Metamaterials and Contactless Manipulation:

Metamaterials, ingeniously designed materials engrossed in wave interactions, emerge as the heart of this study. Implementing a metamaterial pattern upon an object's surface, researchers steer it with sound waves, all devoid of any physical contact.

 

Key Discoveries:

The study's esteemed author, Ognjen Ilic, a professor in the College of Science and Engineering, stresses the distinctiveness of their research, wielding prowess to manipulate and ensnare more substantial entities through the marvel of "metasurfaces." By rendering an object's surface a metamaterial sanctuary, they achieve wondrous feats in object manipulation.

 

Contactless Actuation and Future Prospects:

The research pioneers a novel approach to contactless actuation, furnishing unmatched advantages over existing methods. Its implications reverberate throughout industries demanding precision and hands-free dexterity. The realm of possibilities evokes echoes of science fiction sagas, wherein objects advance and gravitate towards predetermined sources, akin to the wondrous tractor-beam technologies heralded in Star Trek's narratives.

 

Future Research and Implications:

Though the study primarily demonstrates the concept, a vibrant trajectory lies ahead as researchers venture into the realm of higher wave frequencies and diverse materials and object scales. The unfurling research promises a future wherein contactless manipulation becomes an inseparable constituent of numerous industries.

 

Insights from the Experts:

Ognjen Ilic, the study's venerable senior author, reverberates the groundbreaking essence of their work, illuminating the potency of sound and light in manipulating more substantial entities—a revelation that engenders novel mechanisms for contactless operations. Matthew Stein, the paper's first author and an erudite graduate student in the College of Science and Engineering, emphasizes the burgeoning domain of contactless manipulation in the realm of optics and electromagnetism. Their groundbreaking approach transcends conventional methods, unveiling an auspicious pathway for deeper exploration.

 

Conclusion:

The research illuminates a captivating horizon, with ultrasound waves as the conduit for contactless object manipulation, catapulting the University of Minnesota Twin Cities researchers into the vanguard of scientific breakthroughs. Embracing the complexities of metamaterial physics, they demonstrate the astonishing ability to maneuver objects of unprecedented scale. In the churning cauldron of innovation, the technique's potential cascades across industries, engendering a future replete with possibilities for contactless manipulation.

 

Image Gallery

College of Science and Engineering students with metamaterial object. Credit: University of Minnesota

By placing a metamaterial pattern on the surface of an object, the University of Minnesota researchers were able to use sound to steer it in a certain direction without physically touching it. (CREDIT: Olivia Hultgren)

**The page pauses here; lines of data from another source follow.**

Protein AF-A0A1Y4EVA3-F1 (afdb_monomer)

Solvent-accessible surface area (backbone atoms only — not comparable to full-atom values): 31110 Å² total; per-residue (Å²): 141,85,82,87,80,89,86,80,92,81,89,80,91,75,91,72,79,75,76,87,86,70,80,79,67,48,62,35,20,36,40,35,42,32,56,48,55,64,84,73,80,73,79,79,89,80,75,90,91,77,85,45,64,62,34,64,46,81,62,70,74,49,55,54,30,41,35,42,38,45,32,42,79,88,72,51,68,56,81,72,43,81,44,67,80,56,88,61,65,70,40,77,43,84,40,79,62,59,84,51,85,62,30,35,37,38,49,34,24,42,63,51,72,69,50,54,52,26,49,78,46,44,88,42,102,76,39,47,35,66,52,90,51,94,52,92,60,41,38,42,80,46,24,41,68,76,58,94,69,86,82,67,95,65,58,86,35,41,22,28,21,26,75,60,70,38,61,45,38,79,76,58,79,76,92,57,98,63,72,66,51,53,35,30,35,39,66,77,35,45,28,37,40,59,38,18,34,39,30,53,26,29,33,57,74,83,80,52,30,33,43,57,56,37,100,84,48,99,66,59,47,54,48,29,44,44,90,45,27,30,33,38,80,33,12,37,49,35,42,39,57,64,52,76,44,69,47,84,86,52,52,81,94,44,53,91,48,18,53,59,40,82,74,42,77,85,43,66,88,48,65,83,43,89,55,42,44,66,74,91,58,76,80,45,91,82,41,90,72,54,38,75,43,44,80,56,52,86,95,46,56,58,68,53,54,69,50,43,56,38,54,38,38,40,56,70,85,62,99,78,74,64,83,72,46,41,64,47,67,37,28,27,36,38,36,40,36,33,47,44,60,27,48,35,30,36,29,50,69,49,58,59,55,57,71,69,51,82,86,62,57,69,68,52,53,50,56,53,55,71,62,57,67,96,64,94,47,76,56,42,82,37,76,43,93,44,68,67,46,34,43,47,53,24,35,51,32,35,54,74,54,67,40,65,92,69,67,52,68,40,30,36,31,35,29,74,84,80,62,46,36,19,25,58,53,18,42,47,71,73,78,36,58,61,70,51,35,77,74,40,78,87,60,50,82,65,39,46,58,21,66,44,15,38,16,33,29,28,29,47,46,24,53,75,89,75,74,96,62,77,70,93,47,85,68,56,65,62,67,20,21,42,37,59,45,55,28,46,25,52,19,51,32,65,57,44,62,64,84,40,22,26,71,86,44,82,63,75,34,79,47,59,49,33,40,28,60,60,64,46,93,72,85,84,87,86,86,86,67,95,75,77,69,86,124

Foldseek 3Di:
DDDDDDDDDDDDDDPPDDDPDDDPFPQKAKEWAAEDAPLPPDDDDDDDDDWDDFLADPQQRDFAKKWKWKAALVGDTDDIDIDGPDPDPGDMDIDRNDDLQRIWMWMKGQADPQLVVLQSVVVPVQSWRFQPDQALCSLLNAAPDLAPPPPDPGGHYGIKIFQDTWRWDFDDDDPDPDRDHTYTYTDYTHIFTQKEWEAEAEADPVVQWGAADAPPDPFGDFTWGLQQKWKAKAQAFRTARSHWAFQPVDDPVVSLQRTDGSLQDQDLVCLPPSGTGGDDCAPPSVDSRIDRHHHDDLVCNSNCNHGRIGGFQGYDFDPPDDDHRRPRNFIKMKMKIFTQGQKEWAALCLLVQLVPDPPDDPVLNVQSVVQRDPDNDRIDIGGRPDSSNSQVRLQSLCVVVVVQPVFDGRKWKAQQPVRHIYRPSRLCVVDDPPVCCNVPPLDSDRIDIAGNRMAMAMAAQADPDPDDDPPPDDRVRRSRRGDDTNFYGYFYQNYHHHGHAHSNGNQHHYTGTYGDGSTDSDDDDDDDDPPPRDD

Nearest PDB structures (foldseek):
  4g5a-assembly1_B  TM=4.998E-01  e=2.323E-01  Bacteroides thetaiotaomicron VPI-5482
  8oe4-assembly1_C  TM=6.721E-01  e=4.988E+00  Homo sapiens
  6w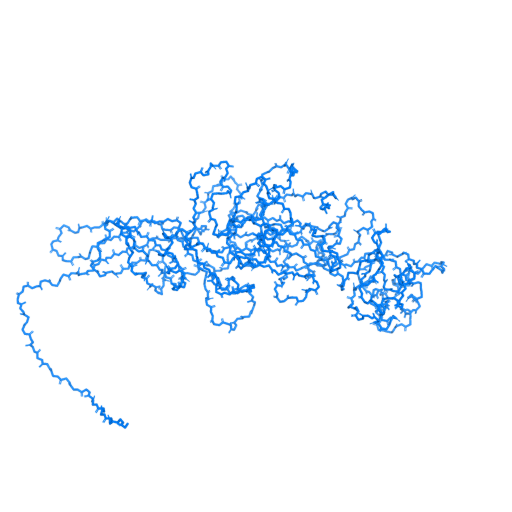dq-assembly1_C  TM=6.822E-01  e=8.397E+00  Homo sapiens
  2xwx-assembly1_B  TM=3.493E-01  e=8.897E+00  Vibrio cholerae
  3bes-assembly1_R  TM=1.907E-01  e=2.491E+00  Ectromelia virus

Sequence (535 aa):
MCIFSLLSLAGCSEDAVLPDGQTNVSDKTLLTLNFSIEGEDTASRAVDDDDPEHPAATWENNIVTLQVFIKHADGTWEEPIYLWDITGSPYTVELDDLDLTQTTVYVGANLTMAQAQAFIQQETDDAAYTFTNNVFDLVTDLSPYSTENSDLTGRRHIAMFCTKGIKPKVTETSEDEEATPIEYTTGPFNLKRLVAKILVTCKTDGNGYVPVSNKNAENFEGWIRQSDVKYLVNGLNRKTFIMQQINSEVSEAQAYANVVDPNNELSVTNANNDDFYFQPIEGEYDSPYLRATLPFAEAELSSYTEGIYCPENTFALDETITFEGQQAQITHVCVAAKFTPRNLQVEYDLFNYVAEQQDIEPDIKEDIEELRPSNIDEVVTVECPSEAVARQLLLSSLQRANNRNGFPEGTYFYHNKVKAFYTYGAMGRDGVSMDDIDTNPGVFGDFVPYIGGWGYYYTYVDNREDYELTPNGWNEFYRHGQVERNRYYILNITRFTRPGSSVTNPNYIMVHTYSLPWEKGGSGEITLNPEDEIK

Radius of gyration: 31.14 Å; Cα contacts (8 Å, |Δi|>4): 1072; chains: 1; bounding box: 74×60×109 Å

Secondary structure (DSSP, 8-state):
-PPP-------------PPS-------EEEEEEEEEETTSS------SS--------GGGG---EEEEEEEETTS-BPPPEEEES---SSEEEEEES---TTEEEEEEES--HHHHHHHHHTTSTT-PEEPS-SSGGGGGGTSS-SSS-TT--S--S--EEESS-B--EEEE--SSSS-PPEEEEEEEEEEEESEEEEEEEE---SSSBPPB--TT-TT--EEEEEEEEEEEEESEESEE-SSPEE-TTS-GGGGGG-EEPTT----TT-TT-TTEE----TT-TT-TT-EE-EE--GGGGGG----EEEE-B--PPPTT--STTTGGGS-EEEEEEEEEESEEEEETHHHHHHHH-SSS-HHHHHHHHHT--SS--SEEEEE-SSHHHHHHHHHHHHHHTTTGGGPPTT-EEEETTTTEEE-HHHHHHTT--HHHHHHSTT--TTEEEEGGGEEEEEEES------S---SSTTSGGGGG-B-SS-EEEEEE--B-S--BBTTB----B-------TT-------PPPTT----

Structure (mmCIF, N/CA/C/O backbone):
data_AF-A0A1Y4EVA3-F1
#
_entry.id   AF-A0A1Y4EVA3-F1
#
loop_
_atom_site.group_PDB
_atom_site.id
_atom_site.type_symbol
_atom_site.label_atom_id
_atom_site.label_alt_id
_atom_site.label_comp_id
_atom_site.label_asym_id
_atom_site.label_entity_id
_atom_site.label_seq_id
_atom_site.pdbx_PDB_ins_code
_atom_site.Cartn_x
_atom_site.Cartn_y
_atom_site.Cartn_z
_atom_site.occupancy
_atom_site.B_iso_or_equiv
_atom_site.auth_seq_id
_atom_site.auth_comp_id
_atom_site.auth_asym_id
_atom_site.auth_atom_id
_atom_site.pdbx_PDB_model_num
ATOM 1 N N . MET A 1 1 ? 25.082 -16.037 53.951 1.00 31.23 1 MET A N 1
ATOM 2 C CA . MET A 1 1 ? 25.157 -17.355 54.616 1.00 31.23 1 MET A CA 1
ATOM 3 C C . MET A 1 1 ? 23.736 -17.709 55.021 1.00 31.23 1 MET A C 1
ATOM 5 O O . MET A 1 1 ? 23.260 -17.242 56.045 1.00 31.23 1 MET A O 1
ATOM 9 N N . CYS A 1 2 ? 23.022 -18.371 54.113 1.00 24.84 2 CYS A N 1
ATOM 10 C CA . CYS A 1 2 ? 21.600 -18.686 54.225 1.00 24.84 2 CYS A CA 1
ATOM 11 C C . CYS A 1 2 ? 21.445 -20.088 54.812 1.00 24.84 2 CYS A C 1
ATOM 13 O O . CYS A 1 2 ? 22.116 -21.015 54.361 1.00 24.84 2 CYS A O 1
ATOM 15 N N . ILE A 1 3 ? 20.575 -20.226 55.808 1.00 25.89 3 ILE A N 1
ATOM 16 C CA . ILE A 1 3 ? 20.168 -21.514 56.366 1.00 25.89 3 ILE A CA 1
ATOM 17 C C . ILE A 1 3 ? 18.796 -21.852 55.784 1.00 25.89 3 ILE A C 1
ATOM 19 O O . ILE A 1 3 ? 17.851 -21.076 55.896 1.00 25.89 3 ILE A O 1
ATOM 23 N N . PHE A 1 4 ? 18.750 -23.008 55.129 1.00 28.52 4 PHE A N 1
ATOM 24 C CA . PHE A 1 4 ? 17.563 -23.718 54.667 1.00 28.52 4 PHE A CA 1
ATOM 25 C C . PHE A 1 4 ? 16.711 -24.211 55.840 1.00 28.52 4 PHE A C 1
ATOM 27 O O . PHE A 1 4 ? 17.280 -24.723 56.799 1.00 28.52 4 PHE A O 1
ATOM 34 N N . SER A 1 5 ? 15.387 -24.223 55.654 1.00 25.64 5 SER A N 1
ATOM 35 C CA . SER A 1 5 ? 14.497 -25.265 56.186 1.00 25.64 5 SER A CA 1
ATOM 36 C C . SER A 1 5 ? 13.274 -25.426 55.275 1.00 25.64 5 SER A C 1
ATOM 38 O O . SER A 1 5 ? 12.441 -24.529 55.190 1.00 25.64 5 SER A O 1
ATOM 40 N N . LEU A 1 6 ? 13.178 -26.579 54.604 1.00 35.69 6 LEU A N 1
ATOM 41 C CA . LEU A 1 6 ? 11.921 -27.152 54.108 1.00 35.69 6 LEU A CA 1
ATOM 42 C C . LEU A 1 6 ? 11.076 -27.629 55.298 1.00 35.69 6 LEU A C 1
ATOM 44 O O . LEU A 1 6 ? 11.649 -28.172 56.241 1.00 35.69 6 LEU A O 1
ATOM 48 N N . LEU A 1 7 ? 9.743 -27.567 55.196 1.00 28.14 7 LEU A N 1
ATOM 49 C CA . LEU A 1 7 ? 8.841 -28.498 55.885 1.00 28.14 7 LEU A CA 1
ATOM 50 C C . LEU A 1 7 ? 7.501 -28.638 55.146 1.00 28.14 7 LEU A C 1
ATOM 52 O O . LEU A 1 7 ? 6.972 -27.694 54.570 1.00 28.14 7 LEU A O 1
ATOM 56 N N . SER A 1 8 ? 7.034 -29.881 55.141 1.00 28.33 8 SER A N 1
ATOM 57 C CA . SER A 1 8 ? 5.937 -30.490 54.396 1.00 28.33 8 SER A CA 1
ATOM 58 C C . SER A 1 8 ? 4.572 -30.412 55.095 1.00 28.33 8 SER A C 1
ATOM 60 O O . SER A 1 8 ? 4.496 -30.246 56.308 1.00 28.33 8 SER A O 1
ATOM 62 N N . LEU A 1 9 ? 3.524 -30.668 54.304 1.00 39.44 9 LEU A N 1
ATOM 63 C CA . LEU A 1 9 ? 2.131 -30.994 54.654 1.00 39.44 9 LEU A CA 1
ATOM 64 C C . LEU A 1 9 ? 1.924 -31.840 55.931 1.00 39.44 9 LEU A C 1
ATOM 66 O O . LEU A 1 9 ? 2.540 -32.895 56.076 1.00 39.44 9 LEU A O 1
ATOM 70 N N . ALA A 1 10 ? 0.935 -31.452 56.746 1.00 28.72 10 ALA A N 1
ATOM 71 C CA . ALA A 1 10 ? 0.005 -32.336 57.463 1.00 28.72 10 ALA A CA 1
ATOM 72 C C . ALA A 1 10 ? -1.206 -31.514 57.953 1.00 28.72 10 ALA A C 1
ATOM 74 O O . ALA A 1 10 ? -1.030 -30.452 58.544 1.00 28.72 10 ALA A O 1
ATOM 75 N N . GLY A 1 11 ? -2.422 -31.993 57.678 1.00 28.61 11 GLY A N 1
ATOM 76 C CA . GLY A 1 11 ? -3.666 -31.385 58.152 1.00 28.61 11 GLY A CA 1
ATOM 77 C C . GLY A 1 11 ? -4.022 -31.769 59.589 1.00 28.61 11 GLY A C 1
ATOM 78 O O . GLY A 1 11 ? -3.501 -32.748 60.116 1.00 28.61 11 GLY A O 1
ATOM 79 N N . CYS A 1 12 ? -4.953 -31.017 60.175 1.00 25.56 12 CYS A N 1
ATOM 80 C CA . CYS A 1 12 ? -5.942 -31.493 61.140 1.00 25.56 12 CYS A CA 1
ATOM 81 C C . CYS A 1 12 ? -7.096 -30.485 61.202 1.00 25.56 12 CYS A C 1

All Images Credit: from References/Resources sites [Internet]

Video credit: Laboratory for Nano Optics and Mechanics, University of Minnesota

Hashtag/Keyword/Labels:

#UltrasoundWaves #ContactlessManipulation #MetamaterialPhysics #ScienceAndEngineering #Robotics #Manufacturing #Research #UniversityOfMinnesota

 

References/Resources:

1. University of Minnesota News Release: "Researchers use ultrasound waves to move objects hands-free" (Link: https://twin-cities.umn.edu/news-events/researchers-use-ultrasound-waves-move-objects-hands-free)

2. Nature Communications Journal: "Study on contactless manipulation using metamaterial physics" (Link: https://www.nature.com/ncomms)

 

For more such blog posts visit Index page or click InnovationBuzz label. 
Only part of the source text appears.